Elutriation is a process for separating particles based on their size, shape and density, using a stream of gas or liquid flowing in a direction usually opposite to the direction of sedimentation. This method is mainly used for particles smaller than 1 μm. The smaller or lighter particles rise to the top (overflow) because their terminal sedimentation velocities are lower than the velocity of the rising fluid. The terminal velocity of any particle in any medium can be calculated using Stokes' law if the particle's Reynolds number is below 0.2. Counterflow centrifugation elutriation is a related technique to separate cells.

== Air classification ==
An air elutriator is a simple device which can separate particles into two or more groups.

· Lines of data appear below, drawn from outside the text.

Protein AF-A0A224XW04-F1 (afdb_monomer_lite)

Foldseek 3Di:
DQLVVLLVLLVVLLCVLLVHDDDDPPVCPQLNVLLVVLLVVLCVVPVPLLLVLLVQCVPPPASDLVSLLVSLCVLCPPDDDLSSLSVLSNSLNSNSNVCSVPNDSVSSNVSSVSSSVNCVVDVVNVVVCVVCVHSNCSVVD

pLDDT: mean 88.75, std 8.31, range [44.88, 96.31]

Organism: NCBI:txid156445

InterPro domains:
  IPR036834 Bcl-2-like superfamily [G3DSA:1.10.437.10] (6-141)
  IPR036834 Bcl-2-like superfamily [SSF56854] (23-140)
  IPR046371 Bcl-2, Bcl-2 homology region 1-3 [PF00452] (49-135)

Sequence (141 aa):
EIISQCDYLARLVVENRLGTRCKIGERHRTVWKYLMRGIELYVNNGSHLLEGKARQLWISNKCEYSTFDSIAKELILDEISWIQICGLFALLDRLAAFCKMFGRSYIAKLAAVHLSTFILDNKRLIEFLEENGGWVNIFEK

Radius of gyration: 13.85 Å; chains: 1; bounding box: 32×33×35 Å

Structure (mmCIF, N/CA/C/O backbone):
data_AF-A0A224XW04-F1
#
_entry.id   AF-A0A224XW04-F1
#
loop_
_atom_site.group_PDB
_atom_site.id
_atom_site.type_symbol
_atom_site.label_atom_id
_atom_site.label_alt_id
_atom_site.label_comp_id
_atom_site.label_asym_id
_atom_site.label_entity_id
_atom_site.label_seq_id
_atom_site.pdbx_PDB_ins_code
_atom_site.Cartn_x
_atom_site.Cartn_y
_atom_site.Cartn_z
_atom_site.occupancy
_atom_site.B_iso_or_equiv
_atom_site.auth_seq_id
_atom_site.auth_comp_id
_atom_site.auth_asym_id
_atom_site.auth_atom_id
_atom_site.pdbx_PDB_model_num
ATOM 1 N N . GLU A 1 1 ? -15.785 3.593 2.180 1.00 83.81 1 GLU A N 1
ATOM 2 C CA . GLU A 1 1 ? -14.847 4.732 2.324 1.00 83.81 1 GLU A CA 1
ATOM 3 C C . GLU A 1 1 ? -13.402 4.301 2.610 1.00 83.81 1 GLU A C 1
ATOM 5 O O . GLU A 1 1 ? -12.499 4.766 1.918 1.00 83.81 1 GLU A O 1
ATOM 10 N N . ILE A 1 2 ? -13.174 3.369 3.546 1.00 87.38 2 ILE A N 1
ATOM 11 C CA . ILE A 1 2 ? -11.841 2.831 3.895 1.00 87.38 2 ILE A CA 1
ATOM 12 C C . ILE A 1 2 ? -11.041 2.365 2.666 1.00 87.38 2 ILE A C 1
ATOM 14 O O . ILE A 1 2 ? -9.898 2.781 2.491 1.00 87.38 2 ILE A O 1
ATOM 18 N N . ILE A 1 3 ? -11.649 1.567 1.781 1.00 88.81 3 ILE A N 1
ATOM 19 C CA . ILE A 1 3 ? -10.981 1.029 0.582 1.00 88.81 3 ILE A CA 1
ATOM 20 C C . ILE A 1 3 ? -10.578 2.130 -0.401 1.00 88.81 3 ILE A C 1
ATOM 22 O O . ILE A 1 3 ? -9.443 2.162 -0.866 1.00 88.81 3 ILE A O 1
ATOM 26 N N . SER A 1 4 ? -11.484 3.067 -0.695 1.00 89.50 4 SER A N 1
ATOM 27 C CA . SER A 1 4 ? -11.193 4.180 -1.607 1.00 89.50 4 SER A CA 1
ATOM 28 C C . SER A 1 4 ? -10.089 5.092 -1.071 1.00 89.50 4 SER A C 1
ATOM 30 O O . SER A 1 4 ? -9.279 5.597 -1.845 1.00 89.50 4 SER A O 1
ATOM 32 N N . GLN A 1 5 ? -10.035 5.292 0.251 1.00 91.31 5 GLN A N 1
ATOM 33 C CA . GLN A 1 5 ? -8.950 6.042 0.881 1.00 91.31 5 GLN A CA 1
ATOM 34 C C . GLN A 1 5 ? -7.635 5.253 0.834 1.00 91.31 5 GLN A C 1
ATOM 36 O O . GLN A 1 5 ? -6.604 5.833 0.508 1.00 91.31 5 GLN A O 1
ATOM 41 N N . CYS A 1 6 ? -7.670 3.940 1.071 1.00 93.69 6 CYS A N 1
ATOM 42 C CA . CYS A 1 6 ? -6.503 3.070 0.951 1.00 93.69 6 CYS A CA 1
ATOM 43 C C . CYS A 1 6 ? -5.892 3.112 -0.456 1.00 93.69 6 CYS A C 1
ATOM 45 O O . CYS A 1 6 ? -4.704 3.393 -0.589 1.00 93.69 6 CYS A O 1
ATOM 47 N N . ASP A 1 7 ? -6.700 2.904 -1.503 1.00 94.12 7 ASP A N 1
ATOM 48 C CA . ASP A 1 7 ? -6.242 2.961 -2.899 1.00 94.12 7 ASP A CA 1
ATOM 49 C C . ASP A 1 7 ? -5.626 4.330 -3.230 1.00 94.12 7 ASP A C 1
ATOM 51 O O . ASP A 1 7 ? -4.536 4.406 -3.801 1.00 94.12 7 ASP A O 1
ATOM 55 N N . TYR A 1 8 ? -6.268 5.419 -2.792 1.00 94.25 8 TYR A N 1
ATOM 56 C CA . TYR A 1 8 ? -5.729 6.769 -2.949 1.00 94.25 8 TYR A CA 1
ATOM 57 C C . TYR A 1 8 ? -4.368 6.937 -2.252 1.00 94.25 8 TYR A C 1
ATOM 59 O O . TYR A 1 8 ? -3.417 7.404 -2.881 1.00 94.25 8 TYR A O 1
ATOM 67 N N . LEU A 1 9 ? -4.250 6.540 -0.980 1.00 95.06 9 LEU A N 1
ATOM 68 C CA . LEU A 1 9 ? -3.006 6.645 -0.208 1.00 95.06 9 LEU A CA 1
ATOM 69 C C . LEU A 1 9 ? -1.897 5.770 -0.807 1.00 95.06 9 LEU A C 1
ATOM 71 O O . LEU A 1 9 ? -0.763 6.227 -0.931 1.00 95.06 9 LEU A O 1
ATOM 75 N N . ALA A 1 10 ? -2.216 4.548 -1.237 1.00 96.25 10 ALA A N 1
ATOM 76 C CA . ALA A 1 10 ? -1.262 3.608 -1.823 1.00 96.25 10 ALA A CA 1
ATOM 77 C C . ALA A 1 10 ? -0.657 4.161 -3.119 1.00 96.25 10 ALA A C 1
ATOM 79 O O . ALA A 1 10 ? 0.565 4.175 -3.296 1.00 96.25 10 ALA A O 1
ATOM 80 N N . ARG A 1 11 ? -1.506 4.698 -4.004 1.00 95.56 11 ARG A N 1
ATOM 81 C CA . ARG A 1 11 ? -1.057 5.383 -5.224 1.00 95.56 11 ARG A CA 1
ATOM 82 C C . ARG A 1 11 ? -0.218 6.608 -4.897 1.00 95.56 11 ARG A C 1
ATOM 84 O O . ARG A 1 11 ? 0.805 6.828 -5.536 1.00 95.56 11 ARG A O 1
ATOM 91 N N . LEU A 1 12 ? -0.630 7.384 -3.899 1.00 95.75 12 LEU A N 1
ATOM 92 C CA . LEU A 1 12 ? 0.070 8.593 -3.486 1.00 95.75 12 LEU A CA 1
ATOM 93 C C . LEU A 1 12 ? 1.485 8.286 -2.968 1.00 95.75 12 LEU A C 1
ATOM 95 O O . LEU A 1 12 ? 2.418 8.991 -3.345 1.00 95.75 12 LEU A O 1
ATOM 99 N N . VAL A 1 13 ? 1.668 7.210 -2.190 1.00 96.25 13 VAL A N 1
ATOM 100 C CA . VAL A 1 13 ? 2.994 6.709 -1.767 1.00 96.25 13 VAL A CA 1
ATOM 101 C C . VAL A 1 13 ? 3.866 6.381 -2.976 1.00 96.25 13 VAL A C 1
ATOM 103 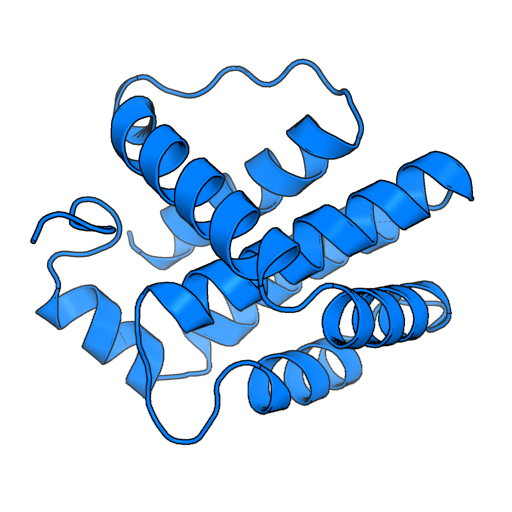O O . VAL A 1 13 ? 4.984 6.891 -3.090 1.00 96.25 13 VAL A O 1
ATOM 106 N N . VAL A 1 14 ? 3.343 5.581 -3.908 1.00 96.31 14 VAL A N 1
ATOM 107 C CA . VAL A 1 14 ? 4.086 5.163 -5.105 1.00 96.31 14 VAL A CA 1
ATOM 108 C C . VAL A 1 14 ? 4.480 6.364 -5.961 1.00 96.31 14 VAL A C 1
ATOM 110 O O . VAL A 1 14 ? 5.649 6.514 -6.312 1.00 96.31 14 VAL A O 1
ATOM 113 N N . GLU A 1 15 ? 3.535 7.242 -6.283 1.00 95.06 15 GLU A N 1
ATOM 114 C CA . GLU A 1 15 ? 3.781 8.399 -7.146 1.00 95.06 15 GLU A CA 1
ATOM 115 C C . GLU A 1 15 ? 4.737 9.410 -6.490 1.00 95.06 15 GLU A C 1
ATOM 117 O O . GLU A 1 15 ? 5.651 9.912 -7.154 1.00 95.06 15 GLU A O 1
ATOM 122 N N . ASN A 1 16 ? 4.608 9.638 -5.177 1.00 94.50 16 ASN A N 1
ATOM 123 C CA . ASN A 1 16 ? 5.540 10.466 -4.412 1.00 94.50 16 ASN A CA 1
ATOM 124 C C . ASN A 1 16 ? 6.972 9.917 -4.501 1.00 94.50 16 ASN A C 1
ATOM 126 O O . ASN A 1 16 ? 7.910 10.667 -4.784 1.00 94.50 16 ASN A O 1
ATOM 130 N N . ARG A 1 17 ? 7.153 8.600 -4.337 1.00 94.94 17 ARG A N 1
ATOM 131 C CA . ARG A 1 17 ? 8.481 7.976 -4.424 1.00 94.94 17 ARG A CA 1
ATOM 132 C C . ARG A 1 17 ? 9.053 7.996 -5.841 1.00 94.94 17 ARG A C 1
ATOM 134 O O . ARG A 1 17 ? 10.246 8.276 -6.019 1.00 94.94 17 ARG A O 1
ATOM 141 N N . LEU A 1 18 ? 8.222 7.742 -6.853 1.00 94.69 18 LEU A N 1
ATOM 142 C CA . LEU A 1 18 ? 8.617 7.817 -8.264 1.00 94.69 18 LEU A CA 1
ATOM 143 C C . LEU A 1 18 ? 9.031 9.241 -8.679 1.00 94.69 18 LEU A C 1
ATOM 145 O O . LEU A 1 18 ? 9.801 9.398 -9.625 1.00 94.69 18 LEU A O 1
ATOM 149 N N . GLY A 1 19 ? 8.633 10.267 -7.919 1.00 90.19 19 GLY A N 1
ATOM 150 C CA . GLY A 1 19 ? 8.966 11.671 -8.175 1.00 90.19 19 GLY A CA 1
ATOM 151 C C . GLY A 1 19 ? 7.927 12.399 -9.028 1.00 90.19 19 GLY A C 1
ATOM 152 O O . GLY A 1 19 ? 8.204 13.483 -9.542 1.00 90.19 19 GLY A O 1
ATOM 153 N N . THR A 1 20 ? 6.734 11.826 -9.179 1.00 86.75 20 THR A N 1
ATOM 154 C CA . THR A 1 20 ? 5.600 12.487 -9.825 1.00 86.75 20 THR A CA 1
ATOM 155 C C . THR A 1 20 ? 5.062 13.571 -8.893 1.00 86.75 20 THR A C 1
ATOM 157 O O . THR A 1 20 ? 4.868 13.339 -7.699 1.00 86.75 20 THR A O 1
ATOM 160 N N . ARG A 1 21 ? 4.779 14.772 -9.418 1.00 78.56 21 ARG A N 1
ATOM 161 C CA . ARG A 1 21 ? 4.144 15.835 -8.622 1.00 78.56 21 ARG A CA 1
ATOM 162 C C . ARG A 1 21 ? 2.751 15.395 -8.179 1.00 78.56 21 ARG A C 1
ATOM 164 O O . ARG A 1 21 ? 1.812 15.414 -8.970 1.00 78.56 21 ARG A O 1
ATOM 171 N N . CYS A 1 22 ? 2.617 15.068 -6.901 1.00 80.25 22 CYS A N 1
ATOM 172 C CA . CYS A 1 22 ? 1.349 14.688 -6.303 1.00 80.25 22 CYS A CA 1
ATOM 173 C C . CYS A 1 22 ? 0.750 15.859 -5.527 1.00 80.25 22 CYS A C 1
ATOM 175 O O . CYS A 1 22 ? 1.415 16.459 -4.684 1.00 80.25 22 CYS A O 1
ATOM 177 N N . LYS A 1 23 ? -0.521 16.180 -5.784 1.00 86.19 23 LYS A N 1
ATOM 178 C CA . LYS A 1 23 ? -1.282 17.102 -4.935 1.00 86.19 23 LYS A CA 1
ATOM 179 C C . LYS A 1 23 ? -2.063 16.289 -3.917 1.00 86.19 23 LYS A C 1
ATOM 181 O O . LYS A 1 23 ? -2.939 15.514 -4.283 1.00 86.19 23 LYS A O 1
ATOM 186 N N . ILE A 1 24 ? -1.753 16.490 -2.643 1.00 89.38 24 ILE A N 1
ATOM 187 C CA . ILE A 1 24 ? -2.467 15.841 -1.547 1.00 89.38 24 ILE A CA 1
ATOM 188 C C . ILE A 1 24 ? -3.751 16.634 -1.299 1.00 89.38 24 ILE A C 1
ATOM 190 O O . ILE A 1 24 ? -3.692 17.815 -0.947 1.00 89.38 24 ILE A O 1
ATOM 194 N N . GLY A 1 25 ? -4.909 15.999 -1.494 1.00 86.56 25 GLY A N 1
ATOM 195 C CA . GLY A 1 25 ? -6.199 16.603 -1.157 1.00 86.56 25 GLY A CA 1
ATOM 196 C C . GLY A 1 25 ? -6.249 17.028 0.314 1.00 86.56 25 GLY A C 1
ATOM 197 O O . GLY A 1 25 ? -5.749 16.314 1.181 1.00 86.56 25 GLY A O 1
ATOM 198 N N . GLU A 1 26 ? -6.850 18.184 0.595 1.00 85.88 26 GLU A N 1
ATOM 199 C CA . GLU A 1 26 ? -6.849 18.814 1.923 1.00 85.88 26 GLU A CA 1
ATOM 200 C C . GLU A 1 26 ? -7.327 17.874 3.035 1.00 85.88 26 GLU A C 1
ATOM 202 O O . GLU A 1 26 ? -6.631 17.708 4.036 1.00 85.88 26 GLU A O 1
ATOM 207 N N . ARG A 1 27 ? -8.418 17.140 2.783 1.00 85.00 27 ARG A N 1
ATOM 208 C CA . ARG A 1 27 ? -8.984 16.149 3.710 1.00 85.00 27 ARG A CA 1
ATOM 209 C C . ARG A 1 27 ? -8.044 14.993 4.086 1.00 85.00 27 ARG A C 1
ATOM 211 O O . ARG A 1 27 ? -8.301 14.311 5.066 1.00 85.00 27 ARG A O 1
ATOM 218 N N . HIS A 1 28 ? -6.975 14.748 3.322 1.00 88.94 28 HIS A N 1
ATOM 219 C CA . HIS A 1 28 ? -6.028 13.654 3.577 1.00 88.94 28 HIS A CA 1
ATOM 220 C C . HIS A 1 28 ? -4.664 14.140 4.083 1.00 88.94 28 HIS A C 1
ATOM 222 O O . HIS A 1 28 ? -3.781 13.312 4.288 1.00 88.94 28 HIS A O 1
ATOM 228 N N . ARG A 1 29 ? -4.440 15.452 4.266 1.00 89.31 29 ARG A N 1
ATOM 229 C CA . ARG A 1 29 ? -3.110 15.973 4.649 1.00 89.31 29 ARG A CA 1
ATOM 230 C C . ARG A 1 29 ? -2.621 15.413 5.983 1.00 89.31 29 ARG A C 1
ATOM 232 O O . ARG A 1 29 ? -1.454 15.045 6.087 1.00 89.31 29 ARG A O 1
ATOM 239 N N . THR A 1 30 ? -3.507 15.343 6.973 1.00 89.00 30 THR A N 1
ATOM 240 C CA . THR A 1 30 ? -3.191 14.822 8.309 1.00 89.00 30 THR A CA 1
ATOM 241 C C . THR A 1 30 ? -2.845 13.338 8.244 1.00 89.00 30 THR A C 1
ATOM 243 O O . THR A 1 30 ? -1.740 12.954 8.619 1.00 89.00 30 THR A O 1
ATOM 246 N N . VAL A 1 31 ? -3.729 12.531 7.649 1.00 91.50 31 VAL A N 1
ATOM 247 C CA . VAL A 1 31 ? -3.518 11.091 7.420 1.00 91.50 31 VAL A CA 1
ATOM 248 C C . VAL A 1 31 ? -2.208 10.836 6.681 1.00 91.50 31 VAL A C 1
ATOM 250 O O . VAL A 1 31 ? -1.402 10.015 7.104 1.00 91.50 31 VAL A O 1
ATOM 253 N N . TRP A 1 32 ? -1.952 11.584 5.607 1.00 92.81 32 TRP A N 1
ATOM 254 C CA . TRP A 1 32 ? -0.726 11.473 4.825 1.00 92.81 32 TRP A CA 1
ATOM 255 C C . TRP A 1 32 ? 0.527 11.757 5.656 1.00 92.81 32 TRP A C 1
ATOM 257 O O . TRP A 1 32 ? 1.488 10.995 5.596 1.00 92.81 32 TRP A O 1
ATOM 267 N N . LYS A 1 33 ? 0.524 12.835 6.449 1.00 91.56 33 LYS A N 1
ATOM 268 C CA . LYS A 1 33 ? 1.657 13.200 7.310 1.00 91.56 33 LYS A CA 1
ATOM 269 C C . LYS A 1 33 ? 2.008 12.065 8.275 1.00 91.56 33 LYS A C 1
ATOM 271 O O . LYS A 1 33 ? 3.180 11.716 8.411 1.00 91.56 33 LYS A O 1
ATOM 276 N N . TYR A 1 34 ? 1.004 11.501 8.937 1.00 91.69 34 TYR A N 1
ATOM 277 C CA . TYR A 1 34 ? 1.190 10.421 9.901 1.00 91.69 34 TYR A CA 1
ATOM 278 C C . TYR A 1 34 ? 1.578 9.100 9.236 1.00 91.69 34 TYR A C 1
ATOM 280 O O . TYR A 1 34 ? 2.497 8.434 9.708 1.00 91.69 34 TYR A O 1
ATOM 288 N N . L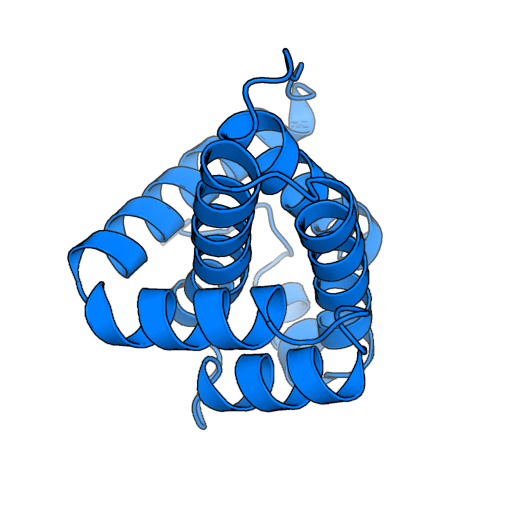EU A 1 35 ? 0.961 8.768 8.099 1.00 93.62 35 LEU A N 1
ATOM 289 C CA . LEU A 1 35 ? 1.323 7.604 7.298 1.00 93.62 35 LEU A CA 1
ATOM 290 C C . LEU A 1 35 ? 2.790 7.664 6.857 1.00 93.62 35 LEU A C 1
ATOM 292 O O . LEU A 1 35 ? 3.525 6.704 7.063 1.00 93.62 35 LEU A O 1
ATOM 296 N N . MET A 1 36 ? 3.240 8.794 6.304 1.00 93.38 36 MET A N 1
ATOM 297 C CA . MET A 1 36 ? 4.633 8.955 5.872 1.00 93.38 36 MET A CA 1
ATOM 298 C C . MET A 1 36 ? 5.613 8.827 7.038 1.00 93.38 36 MET A C 1
ATOM 300 O O . MET A 1 36 ? 6.630 8.151 6.902 1.00 93.38 36 MET A O 1
ATOM 304 N N . ARG A 1 37 ? 5.279 9.387 8.208 1.00 91.62 37 ARG A N 1
ATOM 305 C CA . ARG A 1 37 ? 6.080 9.200 9.425 1.00 91.62 37 ARG A CA 1
ATOM 306 C C . ARG A 1 37 ? 6.136 7.728 9.850 1.00 91.62 37 ARG A C 1
ATOM 308 O O . ARG A 1 37 ? 7.202 7.243 10.212 1.00 91.62 37 ARG A O 1
ATOM 315 N N . GLY A 1 38 ? 5.010 7.017 9.804 1.00 90.62 38 GLY A N 1
ATOM 316 C CA . GLY A 1 38 ? 4.947 5.587 10.111 1.00 90.62 38 GLY A CA 1
ATOM 317 C C . GLY A 1 38 ? 5.770 4.740 9.137 1.00 90.62 38 GLY A C 1
ATOM 318 O O . GLY A 1 38 ? 6.501 3.851 9.570 1.00 90.62 38 GLY A O 1
ATOM 319 N N . ILE A 1 39 ? 5.718 5.062 7.841 1.00 92.88 39 ILE A N 1
ATOM 320 C CA . ILE A 1 39 ? 6.553 4.441 6.803 1.00 92.88 39 ILE A CA 1
ATOM 321 C C . ILE A 1 39 ? 8.034 4.664 7.113 1.00 92.88 39 ILE A C 1
ATOM 323 O O . ILE A 1 39 ? 8.793 3.701 7.142 1.00 92.88 39 ILE A O 1
ATOM 327 N N . GLU A 1 40 ? 8.450 5.903 7.384 1.00 90.88 40 GLU A N 1
ATOM 328 C CA . GLU A 1 40 ? 9.842 6.222 7.722 1.00 90.88 40 GLU A CA 1
ATOM 329 C C . GLU A 1 40 ? 10.324 5.453 8.957 1.00 90.88 40 GLU A C 1
ATOM 331 O O . GLU A 1 40 ? 11.400 4.857 8.926 1.00 90.88 40 GLU A O 1
ATOM 336 N N . LEU A 1 41 ? 9.518 5.405 10.023 1.00 87.88 41 LEU A N 1
ATOM 337 C CA . LEU A 1 41 ? 9.843 4.652 11.238 1.00 87.88 41 LEU A CA 1
ATOM 338 C C . LEU A 1 41 ? 9.995 3.154 10.960 1.00 87.88 41 LEU A C 1
ATOM 340 O O . LEU A 1 41 ? 10.983 2.552 11.380 1.00 87.88 41 LEU A O 1
ATOM 344 N N . TYR A 1 42 ? 9.052 2.559 10.229 1.00 87.31 42 TYR A N 1
ATOM 345 C CA . TYR A 1 42 ? 9.107 1.140 9.879 1.00 87.31 42 TYR A CA 1
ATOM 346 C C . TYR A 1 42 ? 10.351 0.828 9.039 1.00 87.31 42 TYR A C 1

Material may be separated by means of an elutriator, which consists of a vertical tube up which fluid is passed at a controlled velocity. When the particles are introduced, often through a side tube, the smaller particles are carried over in the fluid stream while the larger particles settle against the upward current. If one starts with low flow rates, small less dense particles attain their terminal velocities, and flow with the stream. The particle from the stream is collected in overflow and hence will be separated from the feed. Flow rates can be increased to separate higher size ranges.
Further size fractions may be collected if the overflow from the first tube is passed vertically upwards through a second tube of greater cross-section, and any number of such tubes can be arranged in series.

==Geology==
Pyroclastic flows from volcanoes are associated with elutriation. Coarser material is confined to near the ground and the finer particles rise buoyantly toward the top.
===Mineral Processing===
It is used in mineral processing for size classification.
The elutriation dust value is a usual measure for quantification of dust, generated by testing wherein mechanical forces such as vibration are applied to granules of e.g. a detergent agent.

==Biology==
===Laboratory separations of single cells===
Centrifugal elutriation has been used for the separation of fission yeast by cell cycle status.

===Biological Sediment Processing===
Elutriation is a common method used by biologists to sample meiofauna.
The sediment sample is constantly agitated by a flow of filtered water from below, the action of which dislodges interstitial organisms embedded between sediment grains. A very fine filter at the top captures these organisms from the overflow.